Work request: Instruction for the entries that follow: retype exactly the lines from the line with "ATOM 68 O O" to the line with "ATOM 100 C C", both included, and omit all others.

* * * * *

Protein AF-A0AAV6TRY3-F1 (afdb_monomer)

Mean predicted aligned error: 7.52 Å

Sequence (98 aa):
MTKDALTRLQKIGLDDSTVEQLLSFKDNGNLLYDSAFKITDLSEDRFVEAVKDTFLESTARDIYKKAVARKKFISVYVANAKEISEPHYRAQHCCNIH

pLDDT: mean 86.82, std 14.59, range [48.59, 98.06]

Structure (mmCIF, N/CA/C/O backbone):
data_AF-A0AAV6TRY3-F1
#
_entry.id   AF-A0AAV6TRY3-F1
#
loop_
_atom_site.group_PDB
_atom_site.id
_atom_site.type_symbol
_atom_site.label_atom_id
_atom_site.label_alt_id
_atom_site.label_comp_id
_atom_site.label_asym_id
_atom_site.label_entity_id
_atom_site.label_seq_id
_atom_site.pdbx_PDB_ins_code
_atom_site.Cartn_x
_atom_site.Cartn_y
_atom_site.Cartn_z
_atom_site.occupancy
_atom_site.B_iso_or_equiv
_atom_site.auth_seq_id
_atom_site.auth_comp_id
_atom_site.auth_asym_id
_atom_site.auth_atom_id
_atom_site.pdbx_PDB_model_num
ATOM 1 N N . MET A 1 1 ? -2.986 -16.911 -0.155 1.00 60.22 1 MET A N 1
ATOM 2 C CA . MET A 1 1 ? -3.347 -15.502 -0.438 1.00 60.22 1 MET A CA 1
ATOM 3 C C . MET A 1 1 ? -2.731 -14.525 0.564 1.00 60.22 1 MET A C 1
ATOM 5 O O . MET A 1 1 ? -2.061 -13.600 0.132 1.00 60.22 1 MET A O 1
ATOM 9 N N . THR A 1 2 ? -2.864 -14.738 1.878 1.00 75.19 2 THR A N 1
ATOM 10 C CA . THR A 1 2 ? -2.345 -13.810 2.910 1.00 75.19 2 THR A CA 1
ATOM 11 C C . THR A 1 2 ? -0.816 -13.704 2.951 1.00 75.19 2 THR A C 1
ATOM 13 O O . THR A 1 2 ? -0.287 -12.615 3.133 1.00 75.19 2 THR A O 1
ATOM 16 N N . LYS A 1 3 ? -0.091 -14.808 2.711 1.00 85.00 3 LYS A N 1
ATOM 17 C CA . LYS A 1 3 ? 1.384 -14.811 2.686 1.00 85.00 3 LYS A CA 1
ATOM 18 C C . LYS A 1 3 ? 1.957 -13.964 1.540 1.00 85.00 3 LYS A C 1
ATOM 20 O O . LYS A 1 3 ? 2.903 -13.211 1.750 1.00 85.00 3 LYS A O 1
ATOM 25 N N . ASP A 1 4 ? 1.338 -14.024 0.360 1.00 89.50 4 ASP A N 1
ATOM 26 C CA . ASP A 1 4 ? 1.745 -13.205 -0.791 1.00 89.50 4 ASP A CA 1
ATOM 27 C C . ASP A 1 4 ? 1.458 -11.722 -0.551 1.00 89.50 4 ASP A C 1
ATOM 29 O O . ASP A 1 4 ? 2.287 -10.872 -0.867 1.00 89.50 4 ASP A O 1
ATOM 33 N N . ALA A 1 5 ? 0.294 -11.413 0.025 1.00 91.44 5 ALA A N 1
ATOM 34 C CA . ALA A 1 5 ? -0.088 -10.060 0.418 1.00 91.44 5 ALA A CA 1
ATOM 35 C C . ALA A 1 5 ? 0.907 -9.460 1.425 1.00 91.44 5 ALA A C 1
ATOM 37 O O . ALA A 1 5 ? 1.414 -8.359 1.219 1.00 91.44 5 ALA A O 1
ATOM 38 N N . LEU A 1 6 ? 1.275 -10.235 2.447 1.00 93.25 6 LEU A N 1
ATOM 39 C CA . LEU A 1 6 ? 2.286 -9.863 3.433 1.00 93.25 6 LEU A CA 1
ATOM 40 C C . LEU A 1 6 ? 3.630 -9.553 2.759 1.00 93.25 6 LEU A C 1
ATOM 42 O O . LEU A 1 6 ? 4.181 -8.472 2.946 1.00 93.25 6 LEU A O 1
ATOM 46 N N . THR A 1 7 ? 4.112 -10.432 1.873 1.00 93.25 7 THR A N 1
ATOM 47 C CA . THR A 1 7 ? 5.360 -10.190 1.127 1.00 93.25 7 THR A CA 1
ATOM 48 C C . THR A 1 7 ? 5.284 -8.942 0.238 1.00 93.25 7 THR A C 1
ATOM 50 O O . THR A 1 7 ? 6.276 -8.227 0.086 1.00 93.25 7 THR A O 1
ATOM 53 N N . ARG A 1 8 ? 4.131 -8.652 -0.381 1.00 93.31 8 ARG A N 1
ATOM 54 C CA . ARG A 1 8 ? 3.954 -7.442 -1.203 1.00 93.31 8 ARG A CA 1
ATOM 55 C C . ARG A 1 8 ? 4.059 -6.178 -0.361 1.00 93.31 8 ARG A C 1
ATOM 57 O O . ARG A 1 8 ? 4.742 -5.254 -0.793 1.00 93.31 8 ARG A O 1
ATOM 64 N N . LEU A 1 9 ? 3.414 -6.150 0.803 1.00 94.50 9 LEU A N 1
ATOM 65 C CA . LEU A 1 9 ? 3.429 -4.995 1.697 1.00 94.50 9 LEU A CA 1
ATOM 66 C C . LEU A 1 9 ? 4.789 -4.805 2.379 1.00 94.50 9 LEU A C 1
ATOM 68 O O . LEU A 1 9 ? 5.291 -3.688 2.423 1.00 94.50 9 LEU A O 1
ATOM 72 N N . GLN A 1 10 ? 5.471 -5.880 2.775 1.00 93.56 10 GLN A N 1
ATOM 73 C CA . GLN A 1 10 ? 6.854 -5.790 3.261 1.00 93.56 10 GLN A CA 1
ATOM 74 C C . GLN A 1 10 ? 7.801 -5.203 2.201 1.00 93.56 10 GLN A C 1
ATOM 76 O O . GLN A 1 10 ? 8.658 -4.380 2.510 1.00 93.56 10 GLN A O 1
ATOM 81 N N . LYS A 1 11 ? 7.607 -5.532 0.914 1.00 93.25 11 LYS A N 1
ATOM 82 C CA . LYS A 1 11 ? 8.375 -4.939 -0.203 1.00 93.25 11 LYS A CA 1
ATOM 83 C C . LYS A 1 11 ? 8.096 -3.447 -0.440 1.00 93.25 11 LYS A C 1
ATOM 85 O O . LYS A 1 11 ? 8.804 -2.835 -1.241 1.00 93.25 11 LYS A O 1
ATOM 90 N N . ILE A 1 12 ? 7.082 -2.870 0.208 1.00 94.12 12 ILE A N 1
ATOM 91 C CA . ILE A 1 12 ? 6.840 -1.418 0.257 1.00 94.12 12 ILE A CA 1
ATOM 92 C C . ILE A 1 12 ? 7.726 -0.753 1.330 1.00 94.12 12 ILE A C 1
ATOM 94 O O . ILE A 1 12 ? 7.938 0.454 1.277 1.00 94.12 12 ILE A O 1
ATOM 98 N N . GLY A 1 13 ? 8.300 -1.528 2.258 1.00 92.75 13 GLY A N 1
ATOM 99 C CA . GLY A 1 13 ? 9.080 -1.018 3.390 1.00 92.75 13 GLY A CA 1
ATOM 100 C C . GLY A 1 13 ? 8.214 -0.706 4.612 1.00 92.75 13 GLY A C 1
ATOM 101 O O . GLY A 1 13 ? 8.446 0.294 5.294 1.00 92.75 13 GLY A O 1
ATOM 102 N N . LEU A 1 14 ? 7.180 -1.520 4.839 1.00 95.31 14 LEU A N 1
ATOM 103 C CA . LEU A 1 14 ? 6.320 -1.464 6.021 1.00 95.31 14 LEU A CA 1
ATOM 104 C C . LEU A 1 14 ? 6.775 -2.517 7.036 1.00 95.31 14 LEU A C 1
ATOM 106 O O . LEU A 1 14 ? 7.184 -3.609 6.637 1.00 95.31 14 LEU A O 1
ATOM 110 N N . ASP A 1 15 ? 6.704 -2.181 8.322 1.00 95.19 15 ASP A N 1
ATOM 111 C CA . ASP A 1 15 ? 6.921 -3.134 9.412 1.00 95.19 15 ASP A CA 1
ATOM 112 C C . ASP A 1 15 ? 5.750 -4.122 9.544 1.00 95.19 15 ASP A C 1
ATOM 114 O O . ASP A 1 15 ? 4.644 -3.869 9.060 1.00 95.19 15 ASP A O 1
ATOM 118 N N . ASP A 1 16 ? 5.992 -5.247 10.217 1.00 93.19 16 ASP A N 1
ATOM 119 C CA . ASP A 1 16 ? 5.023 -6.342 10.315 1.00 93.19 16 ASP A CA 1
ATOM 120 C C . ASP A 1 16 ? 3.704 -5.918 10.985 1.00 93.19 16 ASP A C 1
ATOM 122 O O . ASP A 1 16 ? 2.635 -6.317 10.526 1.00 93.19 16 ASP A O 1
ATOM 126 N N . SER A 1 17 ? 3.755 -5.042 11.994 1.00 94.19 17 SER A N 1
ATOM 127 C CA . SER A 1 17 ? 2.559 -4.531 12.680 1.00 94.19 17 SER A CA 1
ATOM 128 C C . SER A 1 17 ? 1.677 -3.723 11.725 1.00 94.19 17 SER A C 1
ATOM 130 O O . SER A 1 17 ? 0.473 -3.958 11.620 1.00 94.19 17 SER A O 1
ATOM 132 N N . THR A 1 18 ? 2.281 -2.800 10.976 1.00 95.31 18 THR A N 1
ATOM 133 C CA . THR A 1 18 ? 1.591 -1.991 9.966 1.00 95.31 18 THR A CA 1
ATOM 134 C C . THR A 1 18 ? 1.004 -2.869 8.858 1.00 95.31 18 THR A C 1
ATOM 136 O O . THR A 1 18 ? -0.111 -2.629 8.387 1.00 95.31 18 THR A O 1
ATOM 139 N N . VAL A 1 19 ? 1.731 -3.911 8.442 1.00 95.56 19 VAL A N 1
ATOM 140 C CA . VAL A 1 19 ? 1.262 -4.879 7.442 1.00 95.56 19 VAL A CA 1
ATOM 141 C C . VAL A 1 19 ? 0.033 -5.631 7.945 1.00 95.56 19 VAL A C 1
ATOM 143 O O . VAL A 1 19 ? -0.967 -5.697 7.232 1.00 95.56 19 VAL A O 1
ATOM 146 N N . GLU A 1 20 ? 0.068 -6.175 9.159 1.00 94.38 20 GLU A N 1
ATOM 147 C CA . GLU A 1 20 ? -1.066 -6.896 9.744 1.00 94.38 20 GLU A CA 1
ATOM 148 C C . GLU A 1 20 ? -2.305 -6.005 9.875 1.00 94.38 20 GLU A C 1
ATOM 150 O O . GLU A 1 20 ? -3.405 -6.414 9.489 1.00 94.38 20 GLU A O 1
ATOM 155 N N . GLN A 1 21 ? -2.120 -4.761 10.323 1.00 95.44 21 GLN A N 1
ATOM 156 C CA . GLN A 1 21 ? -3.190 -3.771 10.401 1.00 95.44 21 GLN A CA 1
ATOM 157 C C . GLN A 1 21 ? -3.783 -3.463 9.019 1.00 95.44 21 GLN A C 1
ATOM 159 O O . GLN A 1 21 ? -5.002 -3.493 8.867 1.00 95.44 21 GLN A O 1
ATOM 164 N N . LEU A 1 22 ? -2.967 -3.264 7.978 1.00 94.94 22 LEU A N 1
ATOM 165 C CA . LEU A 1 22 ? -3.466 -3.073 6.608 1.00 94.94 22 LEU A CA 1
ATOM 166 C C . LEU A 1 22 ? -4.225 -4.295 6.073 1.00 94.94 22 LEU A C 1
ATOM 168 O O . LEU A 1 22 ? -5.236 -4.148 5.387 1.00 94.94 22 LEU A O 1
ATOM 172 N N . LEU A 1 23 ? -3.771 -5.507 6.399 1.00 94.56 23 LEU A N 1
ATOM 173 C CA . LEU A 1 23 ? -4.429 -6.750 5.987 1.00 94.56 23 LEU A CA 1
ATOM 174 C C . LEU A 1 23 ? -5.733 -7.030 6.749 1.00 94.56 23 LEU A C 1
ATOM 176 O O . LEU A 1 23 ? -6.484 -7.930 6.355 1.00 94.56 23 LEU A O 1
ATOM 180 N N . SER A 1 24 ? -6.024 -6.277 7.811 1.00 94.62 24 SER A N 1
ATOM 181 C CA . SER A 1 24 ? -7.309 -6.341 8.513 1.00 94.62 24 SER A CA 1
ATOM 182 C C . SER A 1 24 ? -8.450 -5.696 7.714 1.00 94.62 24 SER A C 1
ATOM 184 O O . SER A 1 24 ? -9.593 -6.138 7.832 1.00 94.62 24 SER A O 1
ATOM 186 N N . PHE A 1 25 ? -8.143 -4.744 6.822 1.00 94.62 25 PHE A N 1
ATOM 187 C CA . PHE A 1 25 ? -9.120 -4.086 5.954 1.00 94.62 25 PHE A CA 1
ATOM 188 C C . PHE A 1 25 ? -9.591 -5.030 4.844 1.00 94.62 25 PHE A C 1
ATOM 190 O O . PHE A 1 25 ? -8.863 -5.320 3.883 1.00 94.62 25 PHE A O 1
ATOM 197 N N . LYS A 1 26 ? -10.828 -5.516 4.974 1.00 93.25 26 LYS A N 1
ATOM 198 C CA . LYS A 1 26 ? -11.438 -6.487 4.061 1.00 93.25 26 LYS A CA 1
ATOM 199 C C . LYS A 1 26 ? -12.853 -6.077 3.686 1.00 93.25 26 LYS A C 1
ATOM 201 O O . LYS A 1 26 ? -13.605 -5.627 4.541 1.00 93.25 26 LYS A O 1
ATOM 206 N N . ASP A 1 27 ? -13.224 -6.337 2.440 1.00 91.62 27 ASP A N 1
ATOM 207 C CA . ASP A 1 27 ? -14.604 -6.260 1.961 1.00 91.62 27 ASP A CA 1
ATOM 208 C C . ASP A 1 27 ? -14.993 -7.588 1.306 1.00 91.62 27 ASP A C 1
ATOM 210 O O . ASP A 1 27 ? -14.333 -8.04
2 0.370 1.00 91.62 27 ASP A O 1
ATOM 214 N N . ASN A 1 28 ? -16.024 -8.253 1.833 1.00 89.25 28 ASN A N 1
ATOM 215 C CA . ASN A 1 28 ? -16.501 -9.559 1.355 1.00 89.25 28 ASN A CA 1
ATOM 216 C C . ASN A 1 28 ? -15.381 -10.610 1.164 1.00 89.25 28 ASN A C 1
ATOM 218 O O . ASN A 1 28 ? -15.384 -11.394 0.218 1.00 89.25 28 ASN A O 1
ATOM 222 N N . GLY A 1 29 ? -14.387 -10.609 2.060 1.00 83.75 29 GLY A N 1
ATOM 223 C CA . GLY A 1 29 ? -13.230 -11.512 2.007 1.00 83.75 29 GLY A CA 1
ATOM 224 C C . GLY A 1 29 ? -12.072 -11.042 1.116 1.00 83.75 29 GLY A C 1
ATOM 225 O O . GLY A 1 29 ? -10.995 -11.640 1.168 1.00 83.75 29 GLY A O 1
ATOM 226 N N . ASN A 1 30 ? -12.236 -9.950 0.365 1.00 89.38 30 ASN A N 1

* * * * *

Output for this exercise:
ATOM 68 O O . LEU A 1 9 ? 5.291 -3.688 2.423 1.00 94.50 9 LEU A O 1
ATOM 72 N N . GLN A 1 10 ? 5.471 -5.880 2.775 1.00 93.56 10 GLN A N 1
ATOM 73 C CA . GLN A 1 10 ? 6.854 -5.790 3.261 1.00 93.56 10 GLN A CA 1
ATOM 74 C C . GLN A 1 10 ? 7.801 -5.203 2.201 1.00 93.56 10 GLN A C 1
ATOM 76 O O . GLN A 1 10 ? 8.658 -4.380 2.510 1.00 93.56 10 GLN A O 1
ATOM 81 N N . LYS A 1 11 ? 7.607 -5.532 0.914 1.00 93.25 11 LYS A N 1
ATOM 82 C CA . LYS A 1 11 ? 8.375 -4.939 -0.203 1.00 93.25 11 LYS A CA 1
ATOM 83 C C . LYS A 1 11 ? 8.096 -3.447 -0.440 1.00 93.25 11 LYS A C 1
ATOM 85 O O . LYS A 1 11 ? 8.804 -2.835 -1.241 1.00 93.25 11 LYS A O 1
ATOM 90 N N . ILE A 1 12 ? 7.082 -2.870 0.208 1.00 94.12 12 ILE A N 1
ATOM 91 C CA . ILE A 1 12 ? 6.840 -1.418 0.257 1.00 94.12 12 ILE A CA 1
ATOM 92 C C . ILE A 1 12 ? 7.726 -0.753 1.330 1.00 94.12 12 ILE A C 1
ATOM 94 O O . ILE A 1 12 ? 7.938 0.454 1.277 1.00 94.12 12 ILE A O 1
ATOM 98 N N . GLY A 1 13 ? 8.300 -1.528 2.258 1.00 92.75 13 GLY A N 1
ATOM 99 C CA . GLY A 1 13 ? 9.080 -1.018 3.390 1.00 92.75 13 GLY A CA 1
ATOM 100 C C . GLY A 1 13 ? 8.214 -0.706 4.612 1.00 92.75 13 GLY A C 1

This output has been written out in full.